37. The method of claim 31, further comprising contacting the cells with a fluorescent dye for labeling lysosomes in step d).

38. The method of claim 37, further comprising imaging the fluorescently labeled lysosomes in step f), quantifying the average size of lysosomal vesicles in the cells; and comparing the average size of lysosomal vesicles in the cells to the average size of lysosomal vesicles in cells of a control cell culture wherein the level of the gene or protein was not increased or decreased, wherein a reduction in the average size of lysosomal vesicles in the cells is further indicative of inhibiting, treating, or preventing LRRK2 kinase inhibitor lysosomal toxicity.

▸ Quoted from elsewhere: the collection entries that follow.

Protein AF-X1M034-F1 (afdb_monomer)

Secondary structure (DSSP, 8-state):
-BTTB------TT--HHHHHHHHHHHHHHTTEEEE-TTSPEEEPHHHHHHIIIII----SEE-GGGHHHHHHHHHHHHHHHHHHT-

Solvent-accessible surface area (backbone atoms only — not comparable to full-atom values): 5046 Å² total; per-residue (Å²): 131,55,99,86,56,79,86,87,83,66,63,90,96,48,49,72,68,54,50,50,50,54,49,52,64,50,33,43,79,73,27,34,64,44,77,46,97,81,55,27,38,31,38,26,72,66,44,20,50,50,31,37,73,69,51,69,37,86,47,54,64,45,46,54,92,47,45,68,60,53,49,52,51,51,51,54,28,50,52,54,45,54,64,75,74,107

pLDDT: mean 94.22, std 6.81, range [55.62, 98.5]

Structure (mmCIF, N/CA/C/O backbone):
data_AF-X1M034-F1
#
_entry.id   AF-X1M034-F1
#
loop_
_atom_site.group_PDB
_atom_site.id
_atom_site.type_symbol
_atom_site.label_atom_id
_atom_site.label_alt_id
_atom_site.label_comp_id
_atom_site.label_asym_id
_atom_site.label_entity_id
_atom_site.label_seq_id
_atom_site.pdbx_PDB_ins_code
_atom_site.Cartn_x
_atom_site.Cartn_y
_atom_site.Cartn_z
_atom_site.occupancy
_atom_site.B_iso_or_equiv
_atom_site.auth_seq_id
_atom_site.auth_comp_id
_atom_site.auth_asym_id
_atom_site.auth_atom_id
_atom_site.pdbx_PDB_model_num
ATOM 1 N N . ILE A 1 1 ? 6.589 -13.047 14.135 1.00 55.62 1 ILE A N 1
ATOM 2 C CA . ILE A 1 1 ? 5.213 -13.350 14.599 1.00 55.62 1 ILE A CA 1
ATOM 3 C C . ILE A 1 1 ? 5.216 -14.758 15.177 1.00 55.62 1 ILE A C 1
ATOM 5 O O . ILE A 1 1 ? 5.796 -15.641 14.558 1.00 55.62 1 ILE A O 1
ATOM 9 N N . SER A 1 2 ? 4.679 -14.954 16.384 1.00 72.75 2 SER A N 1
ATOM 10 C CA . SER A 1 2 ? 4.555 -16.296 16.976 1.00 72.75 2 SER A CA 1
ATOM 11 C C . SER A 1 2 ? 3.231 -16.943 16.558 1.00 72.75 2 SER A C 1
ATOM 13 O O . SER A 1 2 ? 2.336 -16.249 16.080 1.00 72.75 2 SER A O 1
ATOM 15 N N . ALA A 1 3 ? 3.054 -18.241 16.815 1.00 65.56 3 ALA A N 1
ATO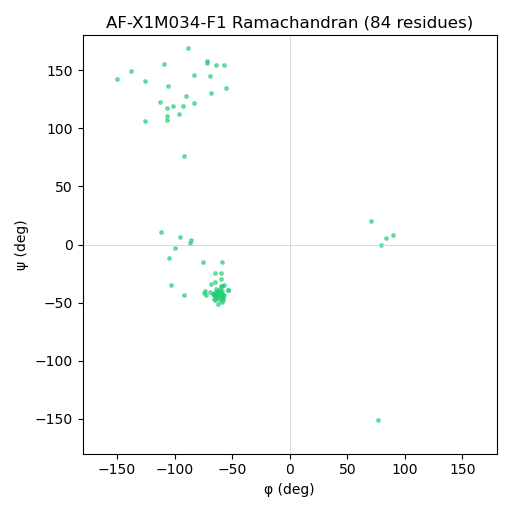M 16 C CA . ALA A 1 3 ? 1.768 -18.919 16.604 1.00 65.56 3 ALA A CA 1
ATOM 17 C C . ALA A 1 3 ? 0.602 -18.312 17.419 1.00 65.56 3 ALA A C 1
ATOM 19 O O . ALA A 1 3 ? -0.554 -18.592 17.129 1.00 65.56 3 ALA A O 1
ATOM 20 N N . LYS A 1 4 ? 0.891 -17.475 18.430 1.00 78.38 4 LYS A N 1
ATOM 21 C CA . LYS A 1 4 ? -0.114 -16.759 19.234 1.00 78.38 4 LYS A CA 1
ATOM 22 C C . LYS A 1 4 ? -0.547 -15.418 18.627 1.00 78.38 4 LYS A C 1
ATOM 24 O O . LYS A 1 4 ? -1.338 -14.712 19.238 1.00 78.38 4 LYS A O 1
ATOM 29 N N . GLY A 1 5 ? -0.021 -15.053 17.458 1.00 83.44 5 GLY A N 1
ATOM 30 C CA . GLY A 1 5 ? -0.273 -13.755 16.842 1.00 83.44 5 GLY A CA 1
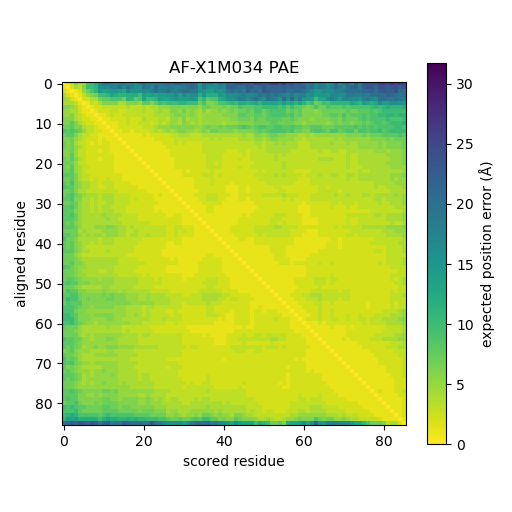ATOM 31 C C . GLY A 1 5 ? 0.527 -12.626 17.495 1.00 83.44 5 GLY A C 1
ATOM 32 O O . GLY A 1 5 ? 1.643 -12.841 17.987 1.00 83.44 5 GLY A O 1
ATOM 33 N N . VAL A 1 6 ? -0.038 -11.421 17.438 1.00 86.69 6 VAL A N 1
ATOM 34 C CA . VAL A 1 6 ? 0.519 -10.182 17.993 1.00 86.69 6 VAL A CA 1
ATOM 35 C C . VAL A 1 6 ? -0.506 -9.529 18.914 1.00 86.69 6 VAL A C 1
ATOM 37 O O . VAL A 1 6 ? -1.699 -9.529 18.618 1.00 86.69 6 VAL A O 1
ATOM 40 N N . GLU A 1 7 ? -0.040 -8.979 20.031 1.00 89.44 7 GLU A N 1
ATOM 41 C CA . GLU A 1 7 ? -0.851 -8.100 20.870 1.00 89.44 7 GLU A CA 1
ATOM 42 C C . GLU A 1 7 ? -0.795 -6.690 20.280 1.00 89.44 7 GLU A C 1
ATOM 44 O O . GLU A 1 7 ? 0.290 -6.132 20.105 1.00 89.44 7 GLU A O 1
ATOM 49 N N . VAL A 1 8 ? -1.957 -6.130 19.939 1.00 88.12 8 VAL A N 1
ATOM 50 C CA . VAL A 1 8 ? -2.046 -4.752 19.451 1.00 88.12 8 VAL A CA 1
ATOM 51 C C . VAL A 1 8 ? -2.320 -3.838 20.636 1.00 88.12 8 VAL A C 1
ATOM 53 O O . VAL A 1 8 ? -3.344 -3.974 21.302 1.00 88.12 8 VAL A O 1
ATOM 56 N N . VAL A 1 9 ? -1.405 -2.904 20.881 1.00 91.94 9 VAL A N 1
ATOM 57 C CA . VAL A 1 9 ? -1.546 -1.861 21.900 1.00 91.94 9 VAL A CA 1
ATOM 58 C C . VAL A 1 9 ? -1.851 -0.529 21.226 1.00 91.94 9 VAL A C 1
ATOM 60 O O . VAL A 1 9 ? -1.242 -0.188 20.211 1.00 91.94 9 VAL A O 1
ATOM 63 N N . THR A 1 10 ? -2.795 0.229 21.777 1.00 93.50 10 THR A N 1
ATOM 64 C CA . THR A 1 10 ? -3.118 1.582 21.312 1.00 93.50 10 THR A CA 1
ATOM 65 C C . THR A 1 10 ? -2.652 2.626 22.327 1.00 93.50 10 THR A C 1
ATOM 67 O O . THR A 1 10 ? -2.520 2.314 23.514 1.00 93.50 10 THR A O 1
ATOM 70 N N . PRO A 1 11 ? -2.387 3.872 21.891 1.00 94.44 11 PRO A N 1
ATOM 71 C CA . PRO A 1 11 ? -2.179 4.978 22.816 1.00 94.44 11 PRO A CA 1
ATOM 72 C C . PRO A 1 11 ? -3.384 5.178 23.742 1.00 94.44 11 PRO A C 1
ATOM 74 O O . PRO A 1 11 ? -4.522 4.861 23.381 1.00 94.44 11 PRO A O 1
ATOM 77 N N . GLU A 1 12 ? -3.139 5.748 24.923 1.00 95.06 12 GLU A N 1
ATOM 78 C CA . GLU A 1 12 ? -4.204 6.078 25.870 1.00 95.06 12 GLU A CA 1
ATOM 79 C C . GLU A 1 12 ? -5.270 6.967 25.208 1.00 95.06 12 GLU A C 1
ATOM 81 O O . GLU A 1 12 ? -4.956 7.918 24.491 1.00 95.06 12 GLU A O 1
ATOM 86 N N . GLY A 1 13 ? -6.543 6.634 25.427 1.00 95.56 13 GLY A N 1
A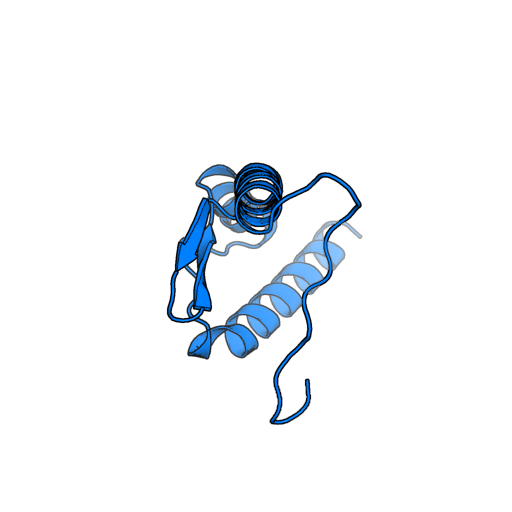TOM 87 C CA . GLY A 1 13 ? -7.675 7.364 24.851 1.00 95.56 13 GLY A CA 1
ATOM 88 C C . GLY A 1 13 ? -7.991 7.039 23.387 1.00 95.56 13 GLY A C 1
ATOM 89 O O . GLY A 1 13 ? -8.957 7.588 22.868 1.00 95.56 13 GLY A O 1
ATOM 90 N N . ILE A 1 14 ? -7.245 6.140 22.732 1.00 96.69 14 ILE A N 1
ATOM 91 C CA . ILE A 1 14 ? -7.531 5.694 21.361 1.00 96.69 14 ILE A CA 1
ATOM 92 C C . ILE A 1 14 ? -8.091 4.274 21.390 1.00 96.69 14 ILE A C 1
ATOM 94 O O . ILE A 1 14 ? -7.409 3.324 21.783 1.00 96.69 14 ILE A O 1
ATOM 98 N N . SER A 1 15 ? -9.332 4.107 20.933 1.00 96.38 15 SER A N 1
ATOM 99 C CA . SER A 1 15 ? -9.912 2.775 20.758 1.00 96.38 15 SER A CA 1
ATOM 100 C C . SER A 1 15 ? -9.284 2.040 19.569 1.00 96.38 15 SER A C 1
ATOM 102 O O . SER A 1 15 ? -8.829 2.652 18.605 1.00 96.38 15 SER A O 1
ATOM 104 N N . MET A 1 16 ? -9.342 0.705 19.570 1.00 95.31 16 MET A N 1
ATOM 105 C CA . MET A 1 16 ? -8.919 -0.106 18.416 1.00 95.31 16 MET A CA 1
ATOM 106 C C . MET A 1 16 ? -9.604 0.317 17.109 1.00 95.31 16 MET A C 1
ATOM 108 O O . MET A 1 16 ? -8.968 0.364 16.061 1.00 95.31 16 MET A O 1
ATOM 112 N N . LYS A 1 17 ? -10.894 0.669 17.167 1.00 95.25 17 LYS A N 1
ATOM 113 C CA . LYS A 1 17 ? -11.652 1.134 15.999 1.00 95.25 17 LYS A CA 1
ATOM 114 C C . LYS A 1 17 ? -11.102 2.452 15.453 1.00 95.25 17 LYS A C 1
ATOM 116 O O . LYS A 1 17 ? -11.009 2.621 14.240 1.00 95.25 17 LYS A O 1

39. The method of claim 32, further comprising contacting the cells with a fluorescently labeled dextran in step d).

40. The method of claim 39, further comprising imaging the fluorescently labeled dextran in step f), quantifying the average size of dextran vesicles in the cells; and comparing the average size of dextran vesicles in the cells to the average size of dextran vesicles in cells of a control cell culture wherein the level of the gene or protein was not increased or decreased, wherein a reduction in the average size of dextran vesicles in the cells is further indicative of inhibiting, treating, or preventing LRRK2 kinase inhibitor lysosomal toxicity.

41. The method of claim 31 or 32, wherein CRISPR is used to increase or decrease the level of the gene or protein in the cell line.

42. The method of claims 31 or 32, wherein the LRRK2 kinase inhibitor is LRRK2-IN-1, CZC- 54252, CZC-25146, HG-10-102-1, GSK2578215A, JH-II-127, GNE-7915, GNE-0877, GNE-9605, PF-06447475, or MLi-2.